[[ Data records open ]]
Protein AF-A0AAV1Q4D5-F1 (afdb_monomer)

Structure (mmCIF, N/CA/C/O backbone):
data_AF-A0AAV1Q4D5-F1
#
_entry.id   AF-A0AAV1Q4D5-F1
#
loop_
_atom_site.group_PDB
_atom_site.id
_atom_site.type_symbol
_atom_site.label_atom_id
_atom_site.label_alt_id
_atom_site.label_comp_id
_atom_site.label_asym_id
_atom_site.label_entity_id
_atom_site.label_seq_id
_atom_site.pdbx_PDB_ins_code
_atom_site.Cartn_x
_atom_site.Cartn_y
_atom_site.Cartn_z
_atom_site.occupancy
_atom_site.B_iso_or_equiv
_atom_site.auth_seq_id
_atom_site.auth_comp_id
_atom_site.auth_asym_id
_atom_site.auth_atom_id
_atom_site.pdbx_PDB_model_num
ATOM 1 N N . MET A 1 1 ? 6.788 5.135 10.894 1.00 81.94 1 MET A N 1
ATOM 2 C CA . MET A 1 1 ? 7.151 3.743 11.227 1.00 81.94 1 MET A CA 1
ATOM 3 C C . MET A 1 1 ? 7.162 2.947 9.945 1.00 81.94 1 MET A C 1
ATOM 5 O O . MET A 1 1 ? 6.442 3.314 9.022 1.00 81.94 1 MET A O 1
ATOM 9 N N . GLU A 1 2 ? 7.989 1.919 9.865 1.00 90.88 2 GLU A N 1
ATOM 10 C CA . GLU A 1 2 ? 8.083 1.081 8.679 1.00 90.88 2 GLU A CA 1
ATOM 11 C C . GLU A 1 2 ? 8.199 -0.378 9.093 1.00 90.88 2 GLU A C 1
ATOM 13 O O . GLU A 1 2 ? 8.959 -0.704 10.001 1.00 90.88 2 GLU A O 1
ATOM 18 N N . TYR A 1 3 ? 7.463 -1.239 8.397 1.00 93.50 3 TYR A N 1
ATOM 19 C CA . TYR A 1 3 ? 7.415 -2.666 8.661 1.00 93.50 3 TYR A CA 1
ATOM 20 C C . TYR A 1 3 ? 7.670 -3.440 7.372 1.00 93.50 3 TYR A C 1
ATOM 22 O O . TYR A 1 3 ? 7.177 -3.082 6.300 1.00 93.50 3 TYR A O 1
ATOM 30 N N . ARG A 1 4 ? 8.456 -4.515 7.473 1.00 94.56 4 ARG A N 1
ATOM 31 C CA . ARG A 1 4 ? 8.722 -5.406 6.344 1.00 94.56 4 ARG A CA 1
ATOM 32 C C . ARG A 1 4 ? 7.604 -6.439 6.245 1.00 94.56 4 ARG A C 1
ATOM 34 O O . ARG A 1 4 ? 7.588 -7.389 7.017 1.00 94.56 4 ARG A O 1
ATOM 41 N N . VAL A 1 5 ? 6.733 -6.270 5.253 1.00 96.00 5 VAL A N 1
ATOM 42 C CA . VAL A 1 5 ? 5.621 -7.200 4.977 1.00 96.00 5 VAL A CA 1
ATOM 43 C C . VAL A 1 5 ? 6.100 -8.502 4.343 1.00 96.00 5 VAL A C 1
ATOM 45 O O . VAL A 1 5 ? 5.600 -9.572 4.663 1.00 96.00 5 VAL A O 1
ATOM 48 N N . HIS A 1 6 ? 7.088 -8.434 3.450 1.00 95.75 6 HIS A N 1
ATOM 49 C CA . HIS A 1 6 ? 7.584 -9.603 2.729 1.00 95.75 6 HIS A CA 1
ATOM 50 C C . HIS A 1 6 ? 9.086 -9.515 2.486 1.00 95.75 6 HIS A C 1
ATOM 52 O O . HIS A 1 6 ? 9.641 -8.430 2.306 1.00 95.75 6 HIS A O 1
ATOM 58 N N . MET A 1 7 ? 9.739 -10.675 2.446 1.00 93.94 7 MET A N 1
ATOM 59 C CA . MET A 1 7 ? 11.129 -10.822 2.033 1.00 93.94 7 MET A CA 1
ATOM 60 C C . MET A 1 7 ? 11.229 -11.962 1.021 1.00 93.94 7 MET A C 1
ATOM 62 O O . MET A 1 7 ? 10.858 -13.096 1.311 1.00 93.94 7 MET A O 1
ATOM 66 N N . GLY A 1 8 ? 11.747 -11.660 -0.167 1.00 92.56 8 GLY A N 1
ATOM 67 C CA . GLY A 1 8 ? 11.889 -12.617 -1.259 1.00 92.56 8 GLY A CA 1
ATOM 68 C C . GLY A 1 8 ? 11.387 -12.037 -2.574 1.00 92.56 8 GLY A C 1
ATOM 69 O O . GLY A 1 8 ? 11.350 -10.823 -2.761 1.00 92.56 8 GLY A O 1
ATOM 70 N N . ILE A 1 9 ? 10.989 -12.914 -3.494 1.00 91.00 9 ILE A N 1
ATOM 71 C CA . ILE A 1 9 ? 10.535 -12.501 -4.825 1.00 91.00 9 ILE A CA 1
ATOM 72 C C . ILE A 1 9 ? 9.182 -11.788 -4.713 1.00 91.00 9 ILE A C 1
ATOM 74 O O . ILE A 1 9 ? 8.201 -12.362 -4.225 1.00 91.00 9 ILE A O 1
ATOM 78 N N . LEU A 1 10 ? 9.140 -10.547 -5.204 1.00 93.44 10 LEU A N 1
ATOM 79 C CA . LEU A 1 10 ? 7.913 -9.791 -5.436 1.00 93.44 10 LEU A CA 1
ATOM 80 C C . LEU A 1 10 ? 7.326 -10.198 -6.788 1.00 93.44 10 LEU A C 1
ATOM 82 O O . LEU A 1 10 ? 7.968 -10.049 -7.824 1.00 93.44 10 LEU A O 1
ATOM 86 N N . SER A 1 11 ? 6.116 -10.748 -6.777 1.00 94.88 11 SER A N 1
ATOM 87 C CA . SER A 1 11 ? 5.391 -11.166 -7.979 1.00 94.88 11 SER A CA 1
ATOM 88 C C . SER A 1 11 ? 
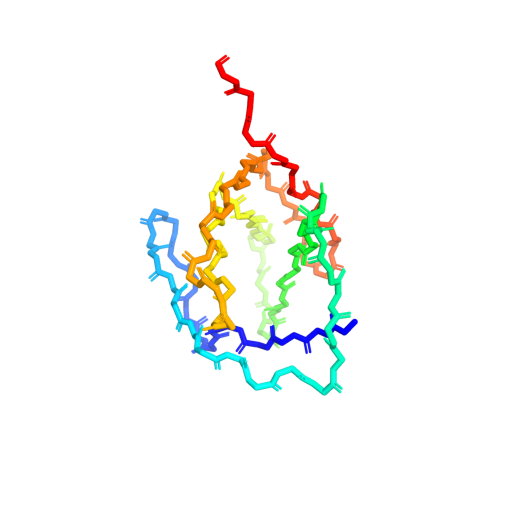4.167 -10.268 -8.168 1.00 94.88 11 SER A C 1
ATOM 90 O O . SER A 1 11 ? 3.344 -10.191 -7.253 1.00 94.88 11 SER A O 1
ATOM 92 N N . PRO A 1 12 ? 4.019 -9.583 -9.319 1.00 95.62 12 PRO A N 1
ATOM 93 C CA . PRO A 1 12 ? 2.835 -8.775 -9.597 1.00 95.62 12 PRO A CA 1
ATOM 94 C C . PRO A 1 12 ? 1.539 -9.584 -9.446 1.00 95.62 12 PRO A C 1
ATOM 96 O O . PRO A 1 12 ? 1.473 -10.734 -9.872 1.00 95.62 12 PRO A O 1
ATOM 99 N N . GLY A 1 13 ? 0.516 -8.985 -8.832 1.00 96.44 13 GLY A N 1
ATOM 100 C CA . GLY A 1 13 ? -0.781 -9.631 -8.583 1.00 96.44 13 GLY A CA 1
ATOM 101 C C . GLY A 1 13 ? -0.827 -10.554 -7.359 1.00 96.44 13 GLY A C 1
ATOM 102 O O . GLY A 1 13 ? -1.900 -11.044 -7.019 1.00 96.44 13 GLY A O 1
ATOM 103 N N . ARG A 1 14 ? 0.301 -10.782 -6.675 1.00 97.81 14 ARG A N 1
ATOM 104 C CA . ARG A 1 14 ? 0.340 -11.570 -5.438 1.00 97.81 14 ARG A CA 1
ATOM 105 C C . ARG A 1 14 ? -0.001 -10.704 -4.225 1.00 97.81 14 ARG A C 1
ATOM 107 O O . ARG A 1 14 ? 0.403 -9.544 -4.159 1.00 97.81 14 ARG A O 1
ATOM 114 N N . VAL A 1 15 ? -0.704 -11.293 -3.262 1.00 98.00 15 VAL A N 1
ATOM 115 C CA
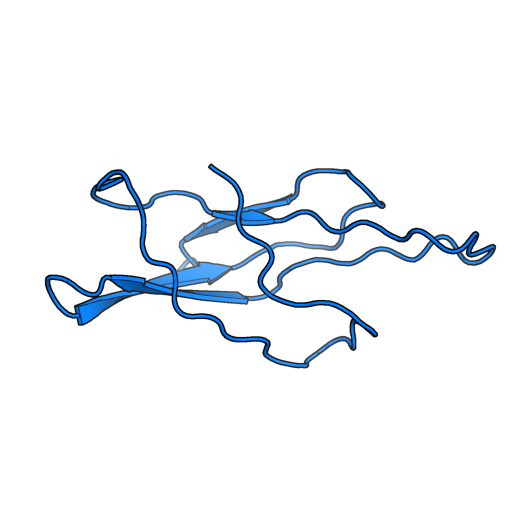 . VAL A 1 15 ? -0.989 -10.680 -1.960 1.00 98.00 15 VAL A CA 1
ATOM 116 C C . VAL A 1 15 ? 0.058 -11.149 -0.953 1.00 98.00 15 VAL A C 1
ATOM 118 O O . VAL A 1 15 ? 0.452 -12.316 -0.954 1.00 98.00 15 VAL A O 1
ATOM 121 N N . TYR A 1 16 ? 0.521 -10.220 -0.124 1.00 97.62 16 TYR A N 1
ATOM 122 C CA . TYR A 1 16 ? 1.453 -10.468 0.967 1.00 97.62 16 TYR A CA 1
ATOM 123 C C . TYR A 1 16 ? 0.851 -9.884 2.240 1.00 97.62 16 TYR A C 1
ATOM 125 O O . TYR A 1 16 ? 0.412 -8.735 2.234 1.00 97.62 16 TYR A O 1
ATOM 133 N N . GLU A 1 17 ? 0.835 -10.671 3.309 1.00 96.44 17 GLU A N 1
ATOM 134 C CA . GLU A 1 17 ? 0.125 -10.347 4.545 1.00 96.44 17 GLU A CA 1
ATOM 135 C C . GLU A 1 17 ? 1.083 -10.417 5.730 1.00 96.44 17 GLU A C 1
ATOM 137 O O . GLU A 1 17 ? 1.973 -11.268 5.779 1.00 96.44 17 GLU A O 1
ATOM 142 N N . MET A 1 18 ? 0.893 -9.524 6.699 1.00 95.19 18 MET A N 1
ATOM 143 C CA . MET A 1 18 ? 1.585 -9.579 7.980 1.00 95.19 18 MET A CA 1
ATOM 144 C C . MET A 1 18 ? 0.695 -9.013 9.084 1.00 95.19 18 MET A C 1
ATOM 146 O O . MET A 1 18 ? -0.102 -8.108 8.843 1.00 95.19 18 MET A O 1
ATOM 150 N N . ILE A 1 19 ? 0.892 -9.499 10.307 1.00 94.88 19 ILE A N 1
ATOM 151 C CA . ILE A 1 19 ? 0.342 -8.878 11.513 1.00 94.88 19 ILE A CA 1
ATOM 152 C C . ILE A 1 19 ? 1.444 -8.015 12.124 1.00 94.88 19 ILE A C 1
ATOM 154 O O . ILE A 1 19 ? 2.585 -8.460 12.252 1.00 94.88 19 ILE A O 1
ATOM 158 N N . ILE A 1 20 ? 1.106 -6.775 12.467 1.00 93.06 20 ILE A N 1
ATOM 159 C CA . ILE A 1 20 ? 2.034 -5.803 13.047 1.00 93.06 20 ILE A CA 1
ATOM 160 C C . ILE A 1 20 ? 1.567 -5.491 14.463 1.00 93.06 20 ILE A C 1
ATOM 162 O O . ILE A 1 20 ? 0.455 -5.000 14.645 1.00 93.06 20 ILE A O 1
ATOM 166 N N . ASP A 1 21 ? 2.436 -5.732 15.441 1.00 92.00 21 ASP A N 1
ATOM 167 C CA . ASP A 1 21 ? 2.293 -5.150 16.773 1.00 92.00 21 ASP A CA 1
ATOM 168 C C . ASP A 1 21 ? 2.890 -3.736 16.740 1.00 92.00 21 ASP A C 1
ATOM 170 O O . ASP A 1 21 ? 4.109 -3.552 16.673 1.00 92.00 21 ASP A O 1
ATOM 174 N N . ALA A 1 22 ? 2.019 -2.735 16.621 1.00 87.31 22 ALA A N 1
ATOM 175 C CA . ALA A 1 22 ? 2.428 -1.346 16.475 1.00 87.31 22 ALA A CA 1
ATOM 176 C C . ALA A 1 22 ? 2.601 -0.703 17.854 1.00 87.31 22 ALA A C 1
ATOM 178 O O . ALA A 1 22 ? 1.662 -0.645 18.641 1.00 87.31 22 ALA A O 1
ATOM 179 N N . GLU A 1 23 ? 3.781 -0.136 18.111 1.00 87.81 23 GLU A N 1
ATOM 180 C CA . GLU A 1 23 ? 4.094 0.542 19.378 1.00 87.81 23 GLU A CA 1
ATOM 181 C C . GLU A 1 23 ? 3.231 1.797 19.625 1.00 87.81 23 GLU A C 1
ATOM 183 O O . GLU A 1 23 ? 3.140 2.279 20.752 1.00 87.81 23 GLU A O 1
ATOM 188 N N . VAL A 1 24 ? 2.607 2.350 18.575 1.00 89.44 24 VAL A N 1
ATOM 189 C CA . VAL A 1 24 ? 1.788 3.570 18.628 1.00 89.44 24 VAL A CA 1
ATOM 190 C C . VAL A 1 24 ? 0.491 3.383 17.841 1.00 89.44 24 VAL A C 1
ATOM 192 O O . VAL A 1 24 ? 0.510 2.940 16.691 1.00 89.44 24 VAL A O 1
ATOM 195 N N . ASP A 1 25 ? -0.633 3.794 18.435 1.00 90.44 25 ASP A N 1
ATOM 196 C CA . ASP A 1 25 ? -1.916 3.916 17.736 1.00 90.44 25 ASP A CA 1
ATOM 197 C C . ASP A 1 25 ? -1.886 5.135 16.805 1.00 90.44 25 ASP A C 1
ATOM 199 O O . ASP A 1 25 ? -1.856 6.284 17.247 1.00 90.44 25 ASP A O 1
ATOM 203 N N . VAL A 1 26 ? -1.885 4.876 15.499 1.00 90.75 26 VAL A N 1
[[ Data records closed ]]
• Directions for this task:
Produce only the lines from the line containing "ATOM 143 C CA" through the line containing "ATOM 154 O O", inclusive of both, exactly as they stand in the entries above.

• Answer box:
ATOM 143 C CA . MET A 1 18 ? 1.585 -9.579 7.980 1.00 95.19 18 MET A CA 1
ATOM 144 C C . MET A 1 18 ? 0.695 -9.013 9.084 1.00 95.19 18 MET A C 1
ATOM 146 O O . MET A 1 18 ? -0.102 -8.108 8.843 1.00 95.19 18 MET A O 1
ATOM 150 N N . ILE A 1 19 ? 0.892 -9.499 10.307 1.00 94.88 19 ILE A N 1
ATOM 151 C CA . ILE A 1 19 ? 0.342 -8.878 11.513 1.00 94.88 19 ILE A CA 1
ATOM 152 C C . ILE A 1 19 ? 1.444 -8.015 12.124 1.00 94.88 19 ILE A C 1
ATOM 154 O O . ILE A 1 19 ? 2.585 -8.460 12.252 1.00 94.88 19 ILE A O 1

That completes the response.